Which brings us up to today, and Paradisi Carousel, the album Clare was always destined to make.
Newly confident of her flourishing abilities, she wanted to shake away all constraints of her defining genre and reveal a wealth of hidden riches. "Where once I was influenced largely by jazz and classical, now I'm influenced by everything," she says. "Thanks to [the album's producer] Chris Hughes, this record has enabled me to fall in love with music all over again. Previously, it was beginning to feel a little bit like a job, a chore. It doesn't anymore."
Herein, Clare proves to be a diva of the most understated kind. Across songs like Coming Home, Light Flight and the title track, she sounds elegant, regal and full of warmth, with a vocal empathy that makes each arch of every last note an arch worth savouring. Her version of The Four Tops' Reach Out (I'll Be There), meanwhile, is divine, a slow motion re-reading of the Motown classic that she makes entirely her own.

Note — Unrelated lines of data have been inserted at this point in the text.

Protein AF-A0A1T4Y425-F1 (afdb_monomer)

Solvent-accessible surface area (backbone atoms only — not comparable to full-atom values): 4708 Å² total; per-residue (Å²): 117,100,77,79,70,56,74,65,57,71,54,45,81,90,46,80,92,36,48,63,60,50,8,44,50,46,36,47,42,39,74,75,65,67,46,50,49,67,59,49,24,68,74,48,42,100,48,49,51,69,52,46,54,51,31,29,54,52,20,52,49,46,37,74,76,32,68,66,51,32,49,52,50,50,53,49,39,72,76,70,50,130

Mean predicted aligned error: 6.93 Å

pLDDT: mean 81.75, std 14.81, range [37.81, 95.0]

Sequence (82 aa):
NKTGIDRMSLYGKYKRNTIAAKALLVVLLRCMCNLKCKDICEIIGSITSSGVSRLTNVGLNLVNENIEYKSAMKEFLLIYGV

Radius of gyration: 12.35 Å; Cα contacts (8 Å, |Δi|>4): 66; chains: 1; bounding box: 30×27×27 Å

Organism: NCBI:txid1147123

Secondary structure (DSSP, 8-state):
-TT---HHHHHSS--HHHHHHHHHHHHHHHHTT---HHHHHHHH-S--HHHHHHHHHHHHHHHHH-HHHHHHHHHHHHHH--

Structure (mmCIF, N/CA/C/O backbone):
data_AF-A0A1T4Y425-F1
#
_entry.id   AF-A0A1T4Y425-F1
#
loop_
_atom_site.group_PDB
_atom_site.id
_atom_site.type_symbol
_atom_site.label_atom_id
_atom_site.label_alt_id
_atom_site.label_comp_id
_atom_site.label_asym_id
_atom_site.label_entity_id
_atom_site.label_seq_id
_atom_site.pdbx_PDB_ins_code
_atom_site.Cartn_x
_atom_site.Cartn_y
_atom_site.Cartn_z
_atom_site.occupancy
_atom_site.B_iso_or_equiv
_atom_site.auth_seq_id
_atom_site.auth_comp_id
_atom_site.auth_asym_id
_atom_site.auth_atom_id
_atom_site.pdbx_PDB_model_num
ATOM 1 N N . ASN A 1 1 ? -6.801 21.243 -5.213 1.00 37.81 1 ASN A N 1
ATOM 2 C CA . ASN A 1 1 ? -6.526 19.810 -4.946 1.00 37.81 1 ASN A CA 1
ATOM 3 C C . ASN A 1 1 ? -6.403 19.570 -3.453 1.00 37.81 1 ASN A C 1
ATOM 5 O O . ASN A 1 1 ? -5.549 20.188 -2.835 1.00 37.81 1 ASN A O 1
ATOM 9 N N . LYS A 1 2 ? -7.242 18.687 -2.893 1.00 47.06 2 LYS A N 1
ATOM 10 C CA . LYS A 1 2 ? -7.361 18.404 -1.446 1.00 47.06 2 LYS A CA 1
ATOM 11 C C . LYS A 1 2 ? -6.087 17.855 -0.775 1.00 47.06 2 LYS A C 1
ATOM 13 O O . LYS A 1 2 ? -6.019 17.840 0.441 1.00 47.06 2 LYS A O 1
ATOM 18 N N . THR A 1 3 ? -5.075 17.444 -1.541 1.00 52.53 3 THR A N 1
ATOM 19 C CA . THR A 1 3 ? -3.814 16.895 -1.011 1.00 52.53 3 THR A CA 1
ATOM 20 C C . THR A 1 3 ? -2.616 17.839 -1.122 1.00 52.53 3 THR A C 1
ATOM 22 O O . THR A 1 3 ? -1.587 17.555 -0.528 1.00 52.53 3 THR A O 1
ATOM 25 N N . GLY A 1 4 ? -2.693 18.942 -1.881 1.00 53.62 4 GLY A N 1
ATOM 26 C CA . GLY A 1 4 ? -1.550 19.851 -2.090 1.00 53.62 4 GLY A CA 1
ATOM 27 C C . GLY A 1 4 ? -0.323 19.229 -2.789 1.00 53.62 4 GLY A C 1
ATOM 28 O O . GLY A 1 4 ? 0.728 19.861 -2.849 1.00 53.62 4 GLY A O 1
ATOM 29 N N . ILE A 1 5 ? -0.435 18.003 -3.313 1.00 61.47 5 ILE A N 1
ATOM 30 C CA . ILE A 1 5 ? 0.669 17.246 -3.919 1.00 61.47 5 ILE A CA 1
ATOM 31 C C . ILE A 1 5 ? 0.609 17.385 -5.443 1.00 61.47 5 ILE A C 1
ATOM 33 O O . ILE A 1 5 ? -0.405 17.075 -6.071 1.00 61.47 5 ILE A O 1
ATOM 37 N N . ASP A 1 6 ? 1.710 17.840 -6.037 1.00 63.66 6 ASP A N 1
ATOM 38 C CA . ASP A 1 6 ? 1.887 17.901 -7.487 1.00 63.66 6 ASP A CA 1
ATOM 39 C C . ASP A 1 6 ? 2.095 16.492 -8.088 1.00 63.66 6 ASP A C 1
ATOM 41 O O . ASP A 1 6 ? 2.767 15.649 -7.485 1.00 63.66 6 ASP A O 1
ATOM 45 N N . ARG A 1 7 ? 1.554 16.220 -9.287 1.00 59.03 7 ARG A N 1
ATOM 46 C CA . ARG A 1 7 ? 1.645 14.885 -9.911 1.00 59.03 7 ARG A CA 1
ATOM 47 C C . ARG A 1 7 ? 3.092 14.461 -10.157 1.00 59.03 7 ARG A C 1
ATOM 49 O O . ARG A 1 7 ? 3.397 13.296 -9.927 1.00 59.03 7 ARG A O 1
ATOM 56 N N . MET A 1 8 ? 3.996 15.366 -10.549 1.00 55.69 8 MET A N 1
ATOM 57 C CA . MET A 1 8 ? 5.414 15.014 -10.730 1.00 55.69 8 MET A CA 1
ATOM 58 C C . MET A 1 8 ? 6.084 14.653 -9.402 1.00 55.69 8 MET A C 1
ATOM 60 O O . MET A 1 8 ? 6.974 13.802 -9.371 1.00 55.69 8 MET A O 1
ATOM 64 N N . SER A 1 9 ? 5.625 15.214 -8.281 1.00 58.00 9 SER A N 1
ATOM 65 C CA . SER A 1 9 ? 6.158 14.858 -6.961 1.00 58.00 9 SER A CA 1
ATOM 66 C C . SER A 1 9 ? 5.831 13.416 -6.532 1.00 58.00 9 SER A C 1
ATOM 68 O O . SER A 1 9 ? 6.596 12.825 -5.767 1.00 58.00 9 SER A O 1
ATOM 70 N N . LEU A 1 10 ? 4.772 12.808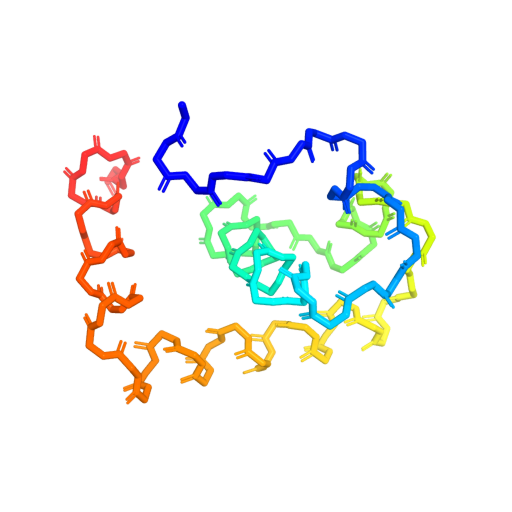 -7.085 1.00 59.53 10 LEU A N 1
ATOM 71 C CA . LEU A 1 10 ? 4.468 11.383 -6.900 1.00 59.53 10 LEU A CA 1
ATOM 72 C C . LEU A 1 10 ? 5.423 10.468 -7.680 1.00 59.53 10 LEU A C 1
ATOM 74 O O . LEU A 1 10 ? 5.655 9.346 -7.247 1.00 59.53 10 LEU A O 1
ATOM 78 N N . TYR A 1 11 ? 6.039 10.941 -8.764 1.00 58.94 11 TYR A N 1
ATOM 79 C CA . TYR A 1 11 ? 7.021 10.170 -9.543 1.00 58.94 11 TYR A CA 1
ATOM 80 C C . TYR A 1 11 ? 8.478 10.495 -9.155 1.00 58.94 11 TYR A C 1
ATOM 82 O O . TYR A 1 11 ? 9.392 9.714 -9.407 1.00 58.94 11 TYR A O 1
ATOM 90 N N . GLY A 1 12 ? 8.717 11.620 -8.470 1.00 56.22 12 GLY A N 1
ATOM 91 C CA . GLY A 1 12 ? 10.046 12.047 -8.018 1.00 56.22 12 GLY A CA 1
ATOM 92 C C . GLY A 1 12 ? 10.624 11.224 -6.853 1.00 56.22 12 GLY A C 1
ATOM 93 O O . GLY A 1 12 ? 9.893 10.641 -6.051 1.00 56.22 12 GLY A O 1
ATOM 94 N N . LYS A 1 13 ? 11.958 11.176 -6.716 1.00 45.72 13 LYS A N 1
ATOM 95 C CA . LYS A 1 13 ? 12.655 10.469 -5.617 1.00 45.72 13 LYS A CA 1
ATOM 96 C C . LYS A 1 13 ? 12.228 10.978 -4.228 1.00 45.72 13 LYS A C 1
ATOM 98 O O . LYS A 1 13 ? 12.157 12.180 -4.004 1.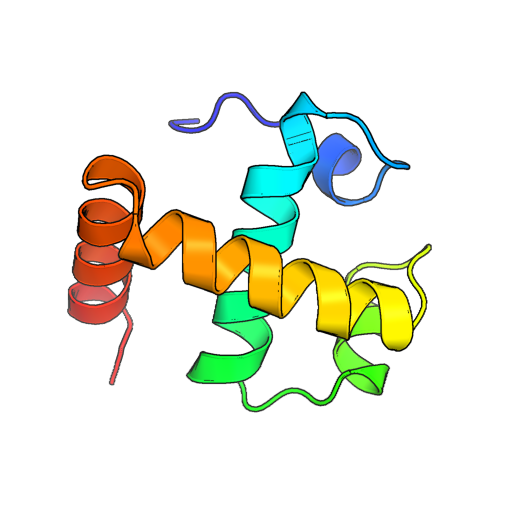00 45.72 13 LYS A O 1
ATOM 103 N N . TYR A 1 14 ? 11.994 10.026 -3.311 1.00 52.03 14 TYR A N 1
ATOM 104 C CA . TYR A 1 14 ? 11.884 10.138 -1.841 1.00 52.03 14 TYR A CA 1
ATOM 105 C C . TYR A 1 14 ? 11.916 11.563 -1.245 1.00 52.03 14 TYR A C 1
ATOM 107 O O . TYR A 1 14 ? 12.864 11.944 -0.561 1.00 52.03 14 TYR A O 1
ATOM 115 N N . LYS A 1 15 ? 10.840 12.341 -1.401 1.00 58.31 15 LYS A N 1
ATOM 116 C CA . LYS A 1 15 ? 10.571 13.449 -0.474 1.00 58.31 15 LYS A CA 1
ATOM 117 C C . LYS A 1 15 ? 9.747 12.896 0.680 1.00 58.31 15 LYS A C 1
ATOM 119 O O . LYS A 1 15 ? 8.731 12.251 0.424 1.00 58.31 15 LYS A O 1
ATOM 124 N N . ARG A 1 16 ? 10.141 13.148 1.938 1.00 56.31 16 ARG A N 1
ATOM 125 C CA . ARG A 1 16 ? 9.371 12.727 3.135 1.00 56.31 16 ARG A CA 1
ATOM 126 C C . ARG A 1 16 ? 7.891 13.108 3.020 1.00 56.31 16 ARG A C 1
ATOM 128 O O . ARG A 1 16 ? 7.035 12.286 3.317 1.00 56.31 16 ARG A O 1
ATOM 135 N N . ASN A 1 17 ? 7.618 14.279 2.442 1.00 64.50 17 ASN A N 1
ATOM 136 C CA . ASN A 1 17 ? 6.269 14.792 2.192 1.00 64.50 17 ASN A CA 1
ATOM 137 C C . ASN A 1 17 ? 5.428 13.959 1.199 1.00 64.50 17 ASN A C 1
ATOM 139 O O . ASN A 1 17 ? 4.224 14.132 1.108 1.00 64.50 17 ASN A O 1
ATOM 143 N N . THR A 1 18 ? 6.055 13.059 0.438 1.00 75.38 18 THR A N 1
ATOM 144 C CA . THR A 1 18 ? 5.404 12.229 -0.594 1.00 75.38 18 THR A CA 1
ATOM 145 C C . THR A 1 18 ? 5.345 10.750 -0.219 1.00 75.38 18 THR A C 1
ATOM 147 O O . THR A 1 18 ? 4.674 9.982 -0.901 1.00 75.38 18 THR A O 1
ATOM 150 N N . ILE A 1 19 ? 6.016 10.330 0.865 1.00 83.50 19 ILE A N 1
ATOM 151 C CA . ILE A 1 19 ? 6.048 8.918 1.281 1.00 83.50 19 ILE A CA 1
ATOM 152 C C . ILE A 1 19 ? 4.650 8.439 1.660 1.00 83.50 19 ILE A C 1
ATOM 154 O O . ILE A 1 19 ? 4.263 7.368 1.212 1.00 83.50 19 ILE A O 1
ATOM 158 N N . ALA A 1 20 ? 3.884 9.232 2.417 1.00 85.81 20 ALA A N 1
ATOM 159 C CA . ALA A 1 20 ? 2.525 8.864 2.809 1.00 85.81 20 ALA A CA 1
ATOM 160 C C . ALA A 1 20 ? 1.619 8.681 1.581 1.00 85.81 20 ALA A C 1
ATOM 162 O O . ALA A 1 20 ? 0.968 7.652 1.434 1.00 85.81 20 ALA A O 1
ATOM 163 N N . ALA A 1 21 ? 1.668 9.620 0.632 1.00 85.00 21 ALA A N 1
ATOM 164 C CA . ALA A 1 21 ? 0.897 9.527 -0.604 1.00 85.00 21 ALA A CA 1
ATOM 165 C C . ALA A 1 21 ? 1.310 8.330 -1.479 1.00 85.00 21 ALA A C 1
ATOM 167 O O . ALA A 1 21 ? 0.451 7.617 -1.991 1.00 85.00 21 ALA A O 1
ATOM 168 N N . LYS A 1 22 ? 2.615 8.060 -1.609 1.00 87.31 22 LYS A N 1
ATOM 169 C CA . LYS A 1 22 ? 3.120 6.876 -2.321 1.00 87.31 22 LYS A CA 1
ATOM 170 C C . LYS A 1 22 ? 2.712 5.576 -1.641 1.00 87.31 22 LYS A C 1
ATOM 172 O O . LYS A 1 22 ? 2.355 4.622 -2.320 1.00 87.31 22 LYS A O 1
ATOM 177 N N . ALA A 1 23 ? 2.773 5.535 -0.315 1.00 92.06 23 ALA A N 1
ATOM 178 C CA . ALA A 1 23 ? 2.386 4.375 0.469 1.00 92.06 23 ALA A CA 1
ATOM 179 C C . ALA A 1 23 ? 0.892 4.061 0.292 1.00 92.06 23 ALA A C 1
ATOM 181 O O . ALA A 1 23 ? 0.542 2.915 0.023 1.00 92.06 23 ALA A O 1
ATOM 182 N N . LEU A 1 24 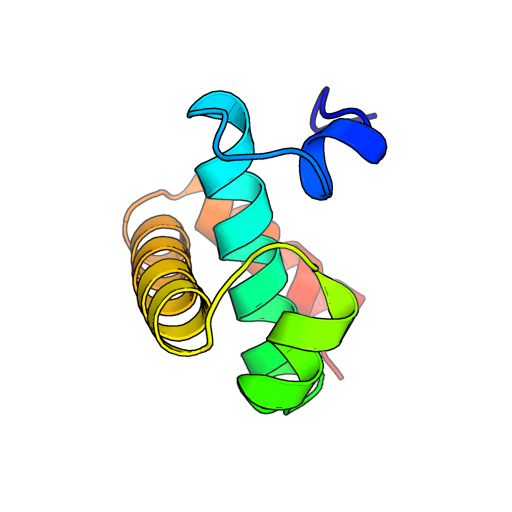? 0.030 5.082 0.333 1.00 90.31 24 LEU A N 1
ATOM 183 C CA . LEU A 1 24 ? -1.403 4.943 0.055 1.00 90.31 24 LEU A CA 1
ATOM 184 C C . LEU A 1 24 ? -1.675 4.482 -1.380 1.00 90.31 24 LEU A C 1
ATOM 186 O O . LEU A 1 24 ? -2.453 3.555 -1.583 1.00 90.31 24 LEU A O 1
ATOM 190 N N . LEU A 1 25 ? -0.996 5.070 -2.372 1.00 89.94 25 LEU A N 1
ATOM 191 C CA . LEU A 1 25 ? -1.115 4.649 -3.770 1.00 89.94 25 LEU A CA 1
ATOM 192 C C . LEU A 1 25 ? -0.750 3.168 -3.944 1.00 89.94 25 LEU A C 1
ATOM 194 O O . LEU A 1 25 ? -1.481 2.425 -4.590 1.00 89.94 25 LEU A O 1
ATOM 198 N N . VAL A 1 26 ? 0.355 2.722 -3.339 1.00 93.06 26 VAL A N 1
ATOM 199 C CA . VAL A 1 26 ? 0.783 1.316 -3.389 1.00 93.06 26 VAL A CA 1
ATOM 200 C C . VAL A 1 26 ? -0.245 0.390 -2.731 1.00 93.06 26 VAL A C 1
ATOM 202 O O . VAL A 1 26 ? -0.519 -0.680 -3.274 1.00 93.06 26 VAL A O 1
ATOM 205 N N . VAL A 1 27 ? -0.830 0.787 -1.594 1.00 92.62 27 VAL A N 1
ATOM 206 C CA . VAL A 1 27 ? -1.899 0.017 -0.933 1.00 92.62 27 VAL A CA 1
ATOM 207 C C . VAL A 1 27 ? -3.111 -0.119 -1.852 1.00 92.62 27 VAL A C 1
ATOM 209 O O . VAL A 1 27 ? -3.587 -1.233 -2.048 1.00 92.62 27 VAL A O 1
ATOM 212 N N . LEU A 1 28 ? -3.568 0.972 -2.470 1.00 90.25 28 LEU A N 1
ATOM 213 C CA . LEU A 1 28 ? -4.703 0.948 -3.398 1.00 90.25 28 LEU A CA 1
ATOM 214 C C . LEU A 1 28 ? -4.430 0.043 -4.608 1.00 90.25 28 LEU A C 1
ATOM 216 O O . LEU A 1 28 ? -5.240 -0.829 -4.916 1.00 90.25 28 LEU A O 1
ATOM 220 N N . LEU A 1 29 ? -3.264 0.180 -5.245 1.00 90.88 29 LEU A N 1
ATOM 221 C CA . LEU A 1 29 ? -2.874 -0.645 -6.394 1.00 90.88 29 LEU A CA 1
ATOM 222 C C . LEU A 1 29 ? -2.794 -2.142 -6.041 1.00 90.88 29 LEU A C 1
ATOM 224 O O . LEU A 1 29 ? -3.196 -2.984 -6.844 1.00 90.88 29 LEU A O 1
ATOM 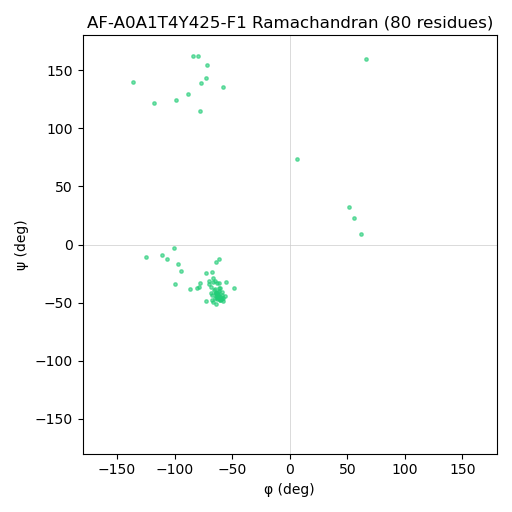228 N N . ARG A 1 30 ? -2.313 -2.492 -4.839 1.00 90.00 30 ARG A N 1
ATOM 229 C CA . ARG A 1 30 ? -2.280 -3.892 -4.382 1.00 90.00 30 ARG A CA 1
ATOM 230 C C . ARG A 1 30 ? -3.660 -4.426 -4.021 1.00 90.00 30 ARG A C 1
ATOM 232 O O . ARG A 1 30 ? -4.005 -5.518 -4.454 1.00 90.00 30 ARG A O 1
ATOM 239 N N . CYS A 1 31 ? -4.428 -3.690 -3.225 1.00 85.12 31 CYS A N 1
ATOM 240 C CA . CYS A 1 31 ? -5.683 -4.187 -2.665 1.00 85.12 31 CYS A CA 1
ATOM 241 C C . CYS A 1 31 ? -6.840 -4.149 -3.667 1.00 85.12 31 CYS A C 1
ATOM 243 O O . CYS A 1 31 ? -7.665 -5.054 -3.651 1.00 85.12 31 CYS A 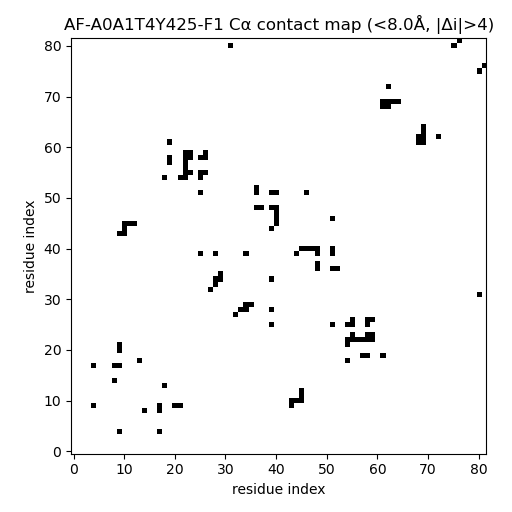O 1
ATOM 245 N N . MET A 1 32 ? -6.905 -3.132 -4.529 1.00 84.50 32 MET A N 1
ATOM 246 C CA . MET A 1 32 ? -8.042 -2.944 -5.438 1.00 84.50 32 MET A CA 1
ATOM 247 C C . MET A 1 32 ? -7.767 -3.434 -6.853 1.00 84.50 32 MET A C 1
ATOM 249 O O . MET A 1 32 ? -8.668 -3.936 -7.512 1.00 84.50 32 MET A O 1
ATOM 253 N N . CYS A 1 33 ? -6.528 -3.305 -7.328 1.00 87.44 33 CYS A N 1
ATOM 254 C CA . CYS A 1 33 ? -6.172 -3.710 -8.688 1.00 87.44 33 CYS A CA 1
ATOM 255 C C . CYS A 1 33 ? -5.473 -5.079 -8.741 1.00 87.44 33 CYS A C 1
ATOM 257 O O . CYS A 1 33 ? -5.158 -5.548 -9.830 1.00 87.44 33 CYS A O 1
ATOM 259 N N . ASN A 1 34 ? -5.214 -5.711 -7.586 1.00 87.56 34 ASN A N 1
ATOM 260 C CA . ASN A 1 34 ? -4.488 -6.982 -7.461 1.00 87.56 34 ASN A CA 1
ATOM 261 C C . ASN A 1 34 ? -3.134 -6.991 -8.205 1.00 87.56 34 ASN A C 1
ATOM 263 O O . ASN A 1 34 ? -2.695 -8.011 -8.740 1.00 87.56 34 ASN A O 1
ATOM 267 N N . LEU A 1 35 ? -2.476 -5.828 -8.265 1.00 91.62 35 LEU A N 1
ATOM 268 C CA . LEU A 1 35 ? -1.212 -5.663 -8.974 1.00 91.62 35 LEU A CA 1
ATOM 269 C C . LEU A 1 35 ? -0.055 -6.245 -8.165 1.00 91.62 35 LEU A C 1
ATOM 271 O O . LEU A 1 35 ? 0.042 -6.069 -6.942 1.00 91.62 35 LEU A O 1
ATOM 275 N N . LYS A 1 36 ? 0.867 -6.917 -8.857 1.00 91.94 36 LYS A N 1
ATOM 276 C CA . LYS A 1 36 ? 2.069 -7.474 -8.233 1.00 91.94 36 LYS A CA 1
ATOM 277 C C . LYS A 1 36 ? 3.106 -6.373 -8.042 1.00 91.94 36 LYS A C 1
ATOM 279 O O . LYS A 1 36 ? 3.087 -5.333 -8.697 1.00 91.94 36 LYS A O 1
ATOM 284 N N . CYS A 1 37 ? 4.088 -6.624 -7.173 1.00 90.12 37 CYS A N 1
ATOM 285 C CA . CYS A 1 37 ? 5.167 -5.663 -6.932 1.00 90.12 37 CYS A CA 1
ATOM 286 C C . CYS A 1 37 ? 5.910 -5.266 -8.217 1.00 90.12 37 CYS A C 1
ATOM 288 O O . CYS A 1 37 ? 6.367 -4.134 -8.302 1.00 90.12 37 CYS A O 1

It is, surely, a smash hit waiting to happen.
"This album is my Baccarach period," she smiles, "all big chords, nice tunes and harmonies, a bit of Carpenters here, some Dusty Springfield there. I feel I've connected to the music on an emotional level I once thought I'd lost forever. It's like all the early excitement I used to have has come back."
And it's an excitement that she delivers with an uncommon lightness of touch, evidence of the woman's confidence and proof that what we have here, in every way, is the real deal. Or, if you'll forgive the creaking pun, the Real Teal. "Music is a melting pot," Clare says. "And that's what I'm all about, ultimately, a melting pot with 70 years of music at my fingertips."
And what of the album's title, Paradisi Carousel? Turns out that paradisi is Latin for grapefruit, and Clare has quite a thing for grapefruit.
"It's a much misunderstood fruit," she reasons, "and I thought it was high time somebody stuck up for it."